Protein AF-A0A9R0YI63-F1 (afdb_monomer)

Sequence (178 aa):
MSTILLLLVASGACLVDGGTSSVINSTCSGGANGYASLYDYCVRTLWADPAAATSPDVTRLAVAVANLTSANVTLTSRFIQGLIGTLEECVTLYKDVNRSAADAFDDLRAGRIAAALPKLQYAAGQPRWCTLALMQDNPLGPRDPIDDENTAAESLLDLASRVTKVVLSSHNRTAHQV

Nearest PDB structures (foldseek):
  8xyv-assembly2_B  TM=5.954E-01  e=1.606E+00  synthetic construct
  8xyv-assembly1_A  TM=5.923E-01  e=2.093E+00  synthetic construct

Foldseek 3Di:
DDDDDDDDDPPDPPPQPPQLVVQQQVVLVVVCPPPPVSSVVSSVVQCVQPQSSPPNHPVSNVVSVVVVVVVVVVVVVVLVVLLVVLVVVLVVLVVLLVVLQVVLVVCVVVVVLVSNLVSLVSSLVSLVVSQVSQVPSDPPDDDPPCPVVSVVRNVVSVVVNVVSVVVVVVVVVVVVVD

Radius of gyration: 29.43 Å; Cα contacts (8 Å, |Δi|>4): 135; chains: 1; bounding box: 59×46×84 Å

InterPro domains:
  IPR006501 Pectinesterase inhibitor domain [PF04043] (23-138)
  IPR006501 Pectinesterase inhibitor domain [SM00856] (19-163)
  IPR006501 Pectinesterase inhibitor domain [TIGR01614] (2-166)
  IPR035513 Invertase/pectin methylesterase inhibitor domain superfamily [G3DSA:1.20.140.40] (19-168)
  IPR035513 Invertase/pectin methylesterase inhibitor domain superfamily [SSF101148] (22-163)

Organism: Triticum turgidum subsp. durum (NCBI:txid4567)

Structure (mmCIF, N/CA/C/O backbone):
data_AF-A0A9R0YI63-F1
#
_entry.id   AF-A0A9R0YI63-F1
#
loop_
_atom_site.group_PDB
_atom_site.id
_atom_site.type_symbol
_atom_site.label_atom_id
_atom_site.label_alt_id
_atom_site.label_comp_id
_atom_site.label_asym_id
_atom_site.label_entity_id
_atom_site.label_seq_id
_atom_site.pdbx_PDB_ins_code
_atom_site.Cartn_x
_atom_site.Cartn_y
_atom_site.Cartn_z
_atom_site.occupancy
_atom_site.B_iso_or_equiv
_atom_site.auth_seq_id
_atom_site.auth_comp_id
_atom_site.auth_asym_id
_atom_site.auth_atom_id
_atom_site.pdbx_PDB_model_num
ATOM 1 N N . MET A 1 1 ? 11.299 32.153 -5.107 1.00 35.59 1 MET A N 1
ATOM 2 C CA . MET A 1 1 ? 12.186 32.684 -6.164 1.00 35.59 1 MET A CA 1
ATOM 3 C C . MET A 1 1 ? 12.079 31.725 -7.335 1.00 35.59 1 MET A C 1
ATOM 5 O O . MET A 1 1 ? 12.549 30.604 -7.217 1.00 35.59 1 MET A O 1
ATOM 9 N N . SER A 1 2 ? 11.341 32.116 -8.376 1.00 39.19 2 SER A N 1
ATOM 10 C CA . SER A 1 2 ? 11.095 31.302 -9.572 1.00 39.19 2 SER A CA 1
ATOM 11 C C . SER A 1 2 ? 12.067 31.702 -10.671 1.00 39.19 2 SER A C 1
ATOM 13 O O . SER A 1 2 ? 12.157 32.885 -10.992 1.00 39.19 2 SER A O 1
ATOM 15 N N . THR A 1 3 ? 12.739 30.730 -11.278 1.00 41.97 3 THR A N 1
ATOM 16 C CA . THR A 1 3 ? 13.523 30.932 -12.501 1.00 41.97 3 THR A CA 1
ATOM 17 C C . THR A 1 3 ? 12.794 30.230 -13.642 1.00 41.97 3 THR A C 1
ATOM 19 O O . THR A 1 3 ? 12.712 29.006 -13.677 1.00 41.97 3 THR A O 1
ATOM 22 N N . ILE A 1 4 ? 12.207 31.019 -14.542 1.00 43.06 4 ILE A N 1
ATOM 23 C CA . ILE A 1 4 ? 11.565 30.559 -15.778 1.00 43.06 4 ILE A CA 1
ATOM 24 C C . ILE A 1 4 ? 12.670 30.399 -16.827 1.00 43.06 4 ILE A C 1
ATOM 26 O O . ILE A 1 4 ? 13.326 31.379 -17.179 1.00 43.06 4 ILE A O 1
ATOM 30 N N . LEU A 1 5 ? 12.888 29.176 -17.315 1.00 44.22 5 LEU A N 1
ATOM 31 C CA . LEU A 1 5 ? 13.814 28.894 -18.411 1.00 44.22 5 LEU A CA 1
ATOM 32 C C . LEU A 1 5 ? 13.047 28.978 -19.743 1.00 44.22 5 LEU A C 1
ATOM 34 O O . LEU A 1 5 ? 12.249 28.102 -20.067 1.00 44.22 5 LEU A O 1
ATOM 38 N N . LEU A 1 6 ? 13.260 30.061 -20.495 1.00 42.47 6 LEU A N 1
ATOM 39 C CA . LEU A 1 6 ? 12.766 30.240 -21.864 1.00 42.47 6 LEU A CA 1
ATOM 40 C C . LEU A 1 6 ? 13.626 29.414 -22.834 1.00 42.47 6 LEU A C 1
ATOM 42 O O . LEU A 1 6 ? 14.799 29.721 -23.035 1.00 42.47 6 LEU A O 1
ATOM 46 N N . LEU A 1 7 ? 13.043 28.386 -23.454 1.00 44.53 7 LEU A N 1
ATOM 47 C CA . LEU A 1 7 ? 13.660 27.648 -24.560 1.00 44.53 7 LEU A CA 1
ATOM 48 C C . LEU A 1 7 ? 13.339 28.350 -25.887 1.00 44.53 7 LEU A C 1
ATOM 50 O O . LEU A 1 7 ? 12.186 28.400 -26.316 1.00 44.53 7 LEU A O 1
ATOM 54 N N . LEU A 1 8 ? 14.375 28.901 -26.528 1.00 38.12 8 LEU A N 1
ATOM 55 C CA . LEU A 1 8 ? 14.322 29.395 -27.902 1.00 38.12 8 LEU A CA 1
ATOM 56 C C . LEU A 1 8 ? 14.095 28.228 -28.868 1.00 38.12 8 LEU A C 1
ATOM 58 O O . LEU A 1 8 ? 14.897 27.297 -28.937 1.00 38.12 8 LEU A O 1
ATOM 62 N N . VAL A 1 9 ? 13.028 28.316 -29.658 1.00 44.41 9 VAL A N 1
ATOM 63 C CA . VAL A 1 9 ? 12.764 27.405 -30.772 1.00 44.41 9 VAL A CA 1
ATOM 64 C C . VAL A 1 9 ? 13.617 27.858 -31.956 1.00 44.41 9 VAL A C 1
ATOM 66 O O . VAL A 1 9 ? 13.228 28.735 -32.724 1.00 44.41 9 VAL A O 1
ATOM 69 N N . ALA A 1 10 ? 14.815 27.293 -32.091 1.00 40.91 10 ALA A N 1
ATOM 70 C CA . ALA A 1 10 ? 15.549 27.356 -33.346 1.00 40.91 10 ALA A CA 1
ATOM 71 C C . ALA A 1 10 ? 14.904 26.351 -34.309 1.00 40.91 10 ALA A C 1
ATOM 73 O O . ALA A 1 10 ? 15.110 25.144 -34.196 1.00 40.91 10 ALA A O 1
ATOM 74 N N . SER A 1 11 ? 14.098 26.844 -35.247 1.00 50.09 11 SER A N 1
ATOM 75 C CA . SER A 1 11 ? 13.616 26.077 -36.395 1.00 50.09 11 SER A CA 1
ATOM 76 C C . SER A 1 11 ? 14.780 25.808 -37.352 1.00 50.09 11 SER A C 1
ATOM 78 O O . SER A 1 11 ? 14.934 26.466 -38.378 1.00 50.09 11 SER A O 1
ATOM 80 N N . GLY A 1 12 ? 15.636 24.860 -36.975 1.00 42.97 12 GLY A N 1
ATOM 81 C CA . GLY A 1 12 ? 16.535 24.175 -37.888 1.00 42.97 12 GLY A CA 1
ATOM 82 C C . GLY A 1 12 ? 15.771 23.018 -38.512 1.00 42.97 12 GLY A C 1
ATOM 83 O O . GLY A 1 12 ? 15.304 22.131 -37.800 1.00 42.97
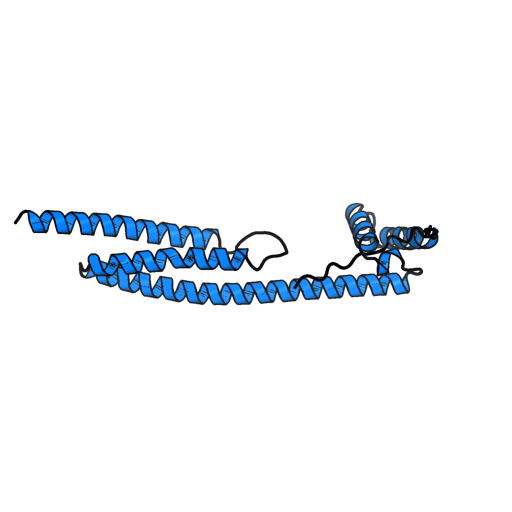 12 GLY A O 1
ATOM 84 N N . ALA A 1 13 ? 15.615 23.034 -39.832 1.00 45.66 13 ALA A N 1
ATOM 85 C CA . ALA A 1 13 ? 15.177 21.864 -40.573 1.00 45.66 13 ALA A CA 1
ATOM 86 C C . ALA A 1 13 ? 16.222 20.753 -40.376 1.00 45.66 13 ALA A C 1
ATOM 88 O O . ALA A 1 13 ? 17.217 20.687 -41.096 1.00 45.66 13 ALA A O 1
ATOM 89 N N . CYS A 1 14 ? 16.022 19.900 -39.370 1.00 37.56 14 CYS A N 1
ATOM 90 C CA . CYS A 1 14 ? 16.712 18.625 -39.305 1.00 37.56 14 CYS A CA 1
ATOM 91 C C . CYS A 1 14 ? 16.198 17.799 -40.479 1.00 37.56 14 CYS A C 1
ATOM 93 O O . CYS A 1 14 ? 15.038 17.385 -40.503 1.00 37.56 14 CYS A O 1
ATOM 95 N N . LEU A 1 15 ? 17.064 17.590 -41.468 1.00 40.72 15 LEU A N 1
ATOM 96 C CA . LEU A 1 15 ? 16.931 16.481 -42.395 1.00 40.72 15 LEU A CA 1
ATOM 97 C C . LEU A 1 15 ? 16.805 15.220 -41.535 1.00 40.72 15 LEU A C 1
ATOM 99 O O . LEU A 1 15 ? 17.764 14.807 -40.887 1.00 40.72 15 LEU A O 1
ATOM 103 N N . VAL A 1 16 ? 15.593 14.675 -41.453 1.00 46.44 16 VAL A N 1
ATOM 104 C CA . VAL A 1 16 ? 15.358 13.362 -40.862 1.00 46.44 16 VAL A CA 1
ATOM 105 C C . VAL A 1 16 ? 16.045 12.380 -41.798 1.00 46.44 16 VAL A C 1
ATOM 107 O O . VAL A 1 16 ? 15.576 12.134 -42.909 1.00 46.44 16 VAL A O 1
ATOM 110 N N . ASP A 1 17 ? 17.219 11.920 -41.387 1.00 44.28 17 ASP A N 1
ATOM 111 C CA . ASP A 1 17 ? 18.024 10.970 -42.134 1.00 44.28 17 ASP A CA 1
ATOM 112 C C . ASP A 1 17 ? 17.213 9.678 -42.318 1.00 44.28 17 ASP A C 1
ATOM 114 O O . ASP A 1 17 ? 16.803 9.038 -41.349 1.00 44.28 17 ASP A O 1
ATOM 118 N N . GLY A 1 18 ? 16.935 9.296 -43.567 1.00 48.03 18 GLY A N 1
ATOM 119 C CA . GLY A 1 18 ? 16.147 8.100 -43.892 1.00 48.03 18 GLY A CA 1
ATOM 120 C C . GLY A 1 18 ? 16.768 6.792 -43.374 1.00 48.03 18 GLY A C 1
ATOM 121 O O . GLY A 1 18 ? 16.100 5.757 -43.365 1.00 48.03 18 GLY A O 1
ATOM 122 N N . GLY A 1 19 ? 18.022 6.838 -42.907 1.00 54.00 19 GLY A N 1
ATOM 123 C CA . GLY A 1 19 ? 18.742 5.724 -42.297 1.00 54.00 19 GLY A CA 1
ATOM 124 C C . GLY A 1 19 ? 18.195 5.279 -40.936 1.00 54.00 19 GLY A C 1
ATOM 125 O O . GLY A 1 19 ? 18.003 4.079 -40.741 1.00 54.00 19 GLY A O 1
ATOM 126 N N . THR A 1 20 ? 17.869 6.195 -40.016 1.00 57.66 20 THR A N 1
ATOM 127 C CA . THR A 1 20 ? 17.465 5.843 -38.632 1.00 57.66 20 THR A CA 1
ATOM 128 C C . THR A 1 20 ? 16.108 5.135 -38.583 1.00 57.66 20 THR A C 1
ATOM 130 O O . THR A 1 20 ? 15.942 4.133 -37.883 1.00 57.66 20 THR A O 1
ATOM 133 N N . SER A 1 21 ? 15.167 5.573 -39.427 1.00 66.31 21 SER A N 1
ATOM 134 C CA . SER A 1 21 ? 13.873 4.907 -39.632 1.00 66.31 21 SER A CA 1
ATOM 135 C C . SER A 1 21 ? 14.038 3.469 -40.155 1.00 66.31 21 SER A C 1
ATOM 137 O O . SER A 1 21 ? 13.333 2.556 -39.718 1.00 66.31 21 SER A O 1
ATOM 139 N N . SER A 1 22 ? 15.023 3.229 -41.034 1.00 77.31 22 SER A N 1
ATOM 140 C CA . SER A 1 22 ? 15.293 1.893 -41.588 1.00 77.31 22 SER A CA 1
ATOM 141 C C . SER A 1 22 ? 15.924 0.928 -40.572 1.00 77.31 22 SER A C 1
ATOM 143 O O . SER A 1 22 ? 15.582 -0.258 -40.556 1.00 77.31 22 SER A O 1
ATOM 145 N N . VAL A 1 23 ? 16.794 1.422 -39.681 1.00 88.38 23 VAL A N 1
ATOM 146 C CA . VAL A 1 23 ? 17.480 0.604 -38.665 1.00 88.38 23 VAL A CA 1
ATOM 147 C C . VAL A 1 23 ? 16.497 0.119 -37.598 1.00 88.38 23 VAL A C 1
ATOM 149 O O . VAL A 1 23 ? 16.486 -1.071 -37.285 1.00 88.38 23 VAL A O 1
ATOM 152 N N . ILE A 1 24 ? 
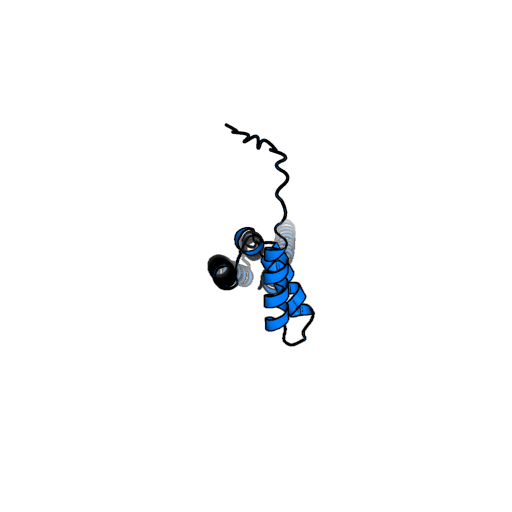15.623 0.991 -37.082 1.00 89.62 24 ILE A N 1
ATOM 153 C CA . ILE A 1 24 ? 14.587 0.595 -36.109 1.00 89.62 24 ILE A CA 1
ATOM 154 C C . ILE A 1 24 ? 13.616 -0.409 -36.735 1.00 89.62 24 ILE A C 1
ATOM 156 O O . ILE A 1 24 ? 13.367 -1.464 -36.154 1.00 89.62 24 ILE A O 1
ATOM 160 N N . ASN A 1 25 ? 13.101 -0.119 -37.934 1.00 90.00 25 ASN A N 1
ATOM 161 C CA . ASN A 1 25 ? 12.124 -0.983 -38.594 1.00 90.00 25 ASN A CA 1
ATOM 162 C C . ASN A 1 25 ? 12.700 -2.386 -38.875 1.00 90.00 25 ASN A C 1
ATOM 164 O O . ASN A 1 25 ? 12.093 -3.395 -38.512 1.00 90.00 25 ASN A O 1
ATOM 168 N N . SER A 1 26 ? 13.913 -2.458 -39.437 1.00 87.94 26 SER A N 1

────────

• **What to produce**
Both end lines included, restate word for word the lines above from the line with "ATOM 24 C C" to the line with "ATOM 54 N N", and nothing else.

• **Result below**
ATOM 24 C C . ILE A 1 4 ? 12.670 30.399 -16.827 1.00 43.06 4 ILE A C 1
ATOM 26 O O . ILE A 1 4 ? 13.326 31.379 -17.179 1.00 43.06 4 ILE A O 1
ATOM 30 N N . LEU A 1 5 ? 12.888 29.176 -17.315 1.00 44.22 5 LEU A N 1
ATOM 31 C CA . LEU A 1 5 ? 13.814 28.894 -18.411 1.00 44.22 5 LEU A CA 1
ATOM 32 C C . LEU A 1 5 ? 13.047 28.978 -19.743 1.00 44.22 5 LEU A C 1
ATOM 34 O O . LEU A 1 5 ? 12.249 28.102 -20.067 1.00 44.22 5 LEU A O 1
ATOM 38 N N . LEU A 1 6 ? 13.260 30.061 -20.495 1.00 42.47 6 LEU A N 1
ATOM 39 C CA . LEU A 1 6 ? 12.766 30.240 -21.864 1.00 42.47 6 LEU A CA 1
ATOM 40 C C . LEU A 1 6 ? 13.626 29.414 -22.834 1.00 42.47 6 LEU A C 1
ATOM 42 O O . LEU A 1 6 ? 14.799 29.721 -23.035 1.00 42.47 6 LEU A O 1
ATOM 46 N N . LEU A 1 7 ? 13.043 28.386 -23.454 1.00 44.53 7 LEU A N 1
ATOM 47 C CA . LEU A 1 7 ? 13.660 27.648 -24.560 1.00 44.53 7 LEU A CA 1
ATOM 48 C C . LEU A 1 7 ? 13.339 28.350 -25.887 1.00 44.53 7 LEU A C 1
ATOM 50 O O . LEU A 1 7 ? 12.186 28.400 -26.316 1.00 44.53 7 LEU A O 1
ATOM 54 N N . LEU A 1 8 ? 14.375 28.901 -26.528 1.00 38.12 8 LEU A N 1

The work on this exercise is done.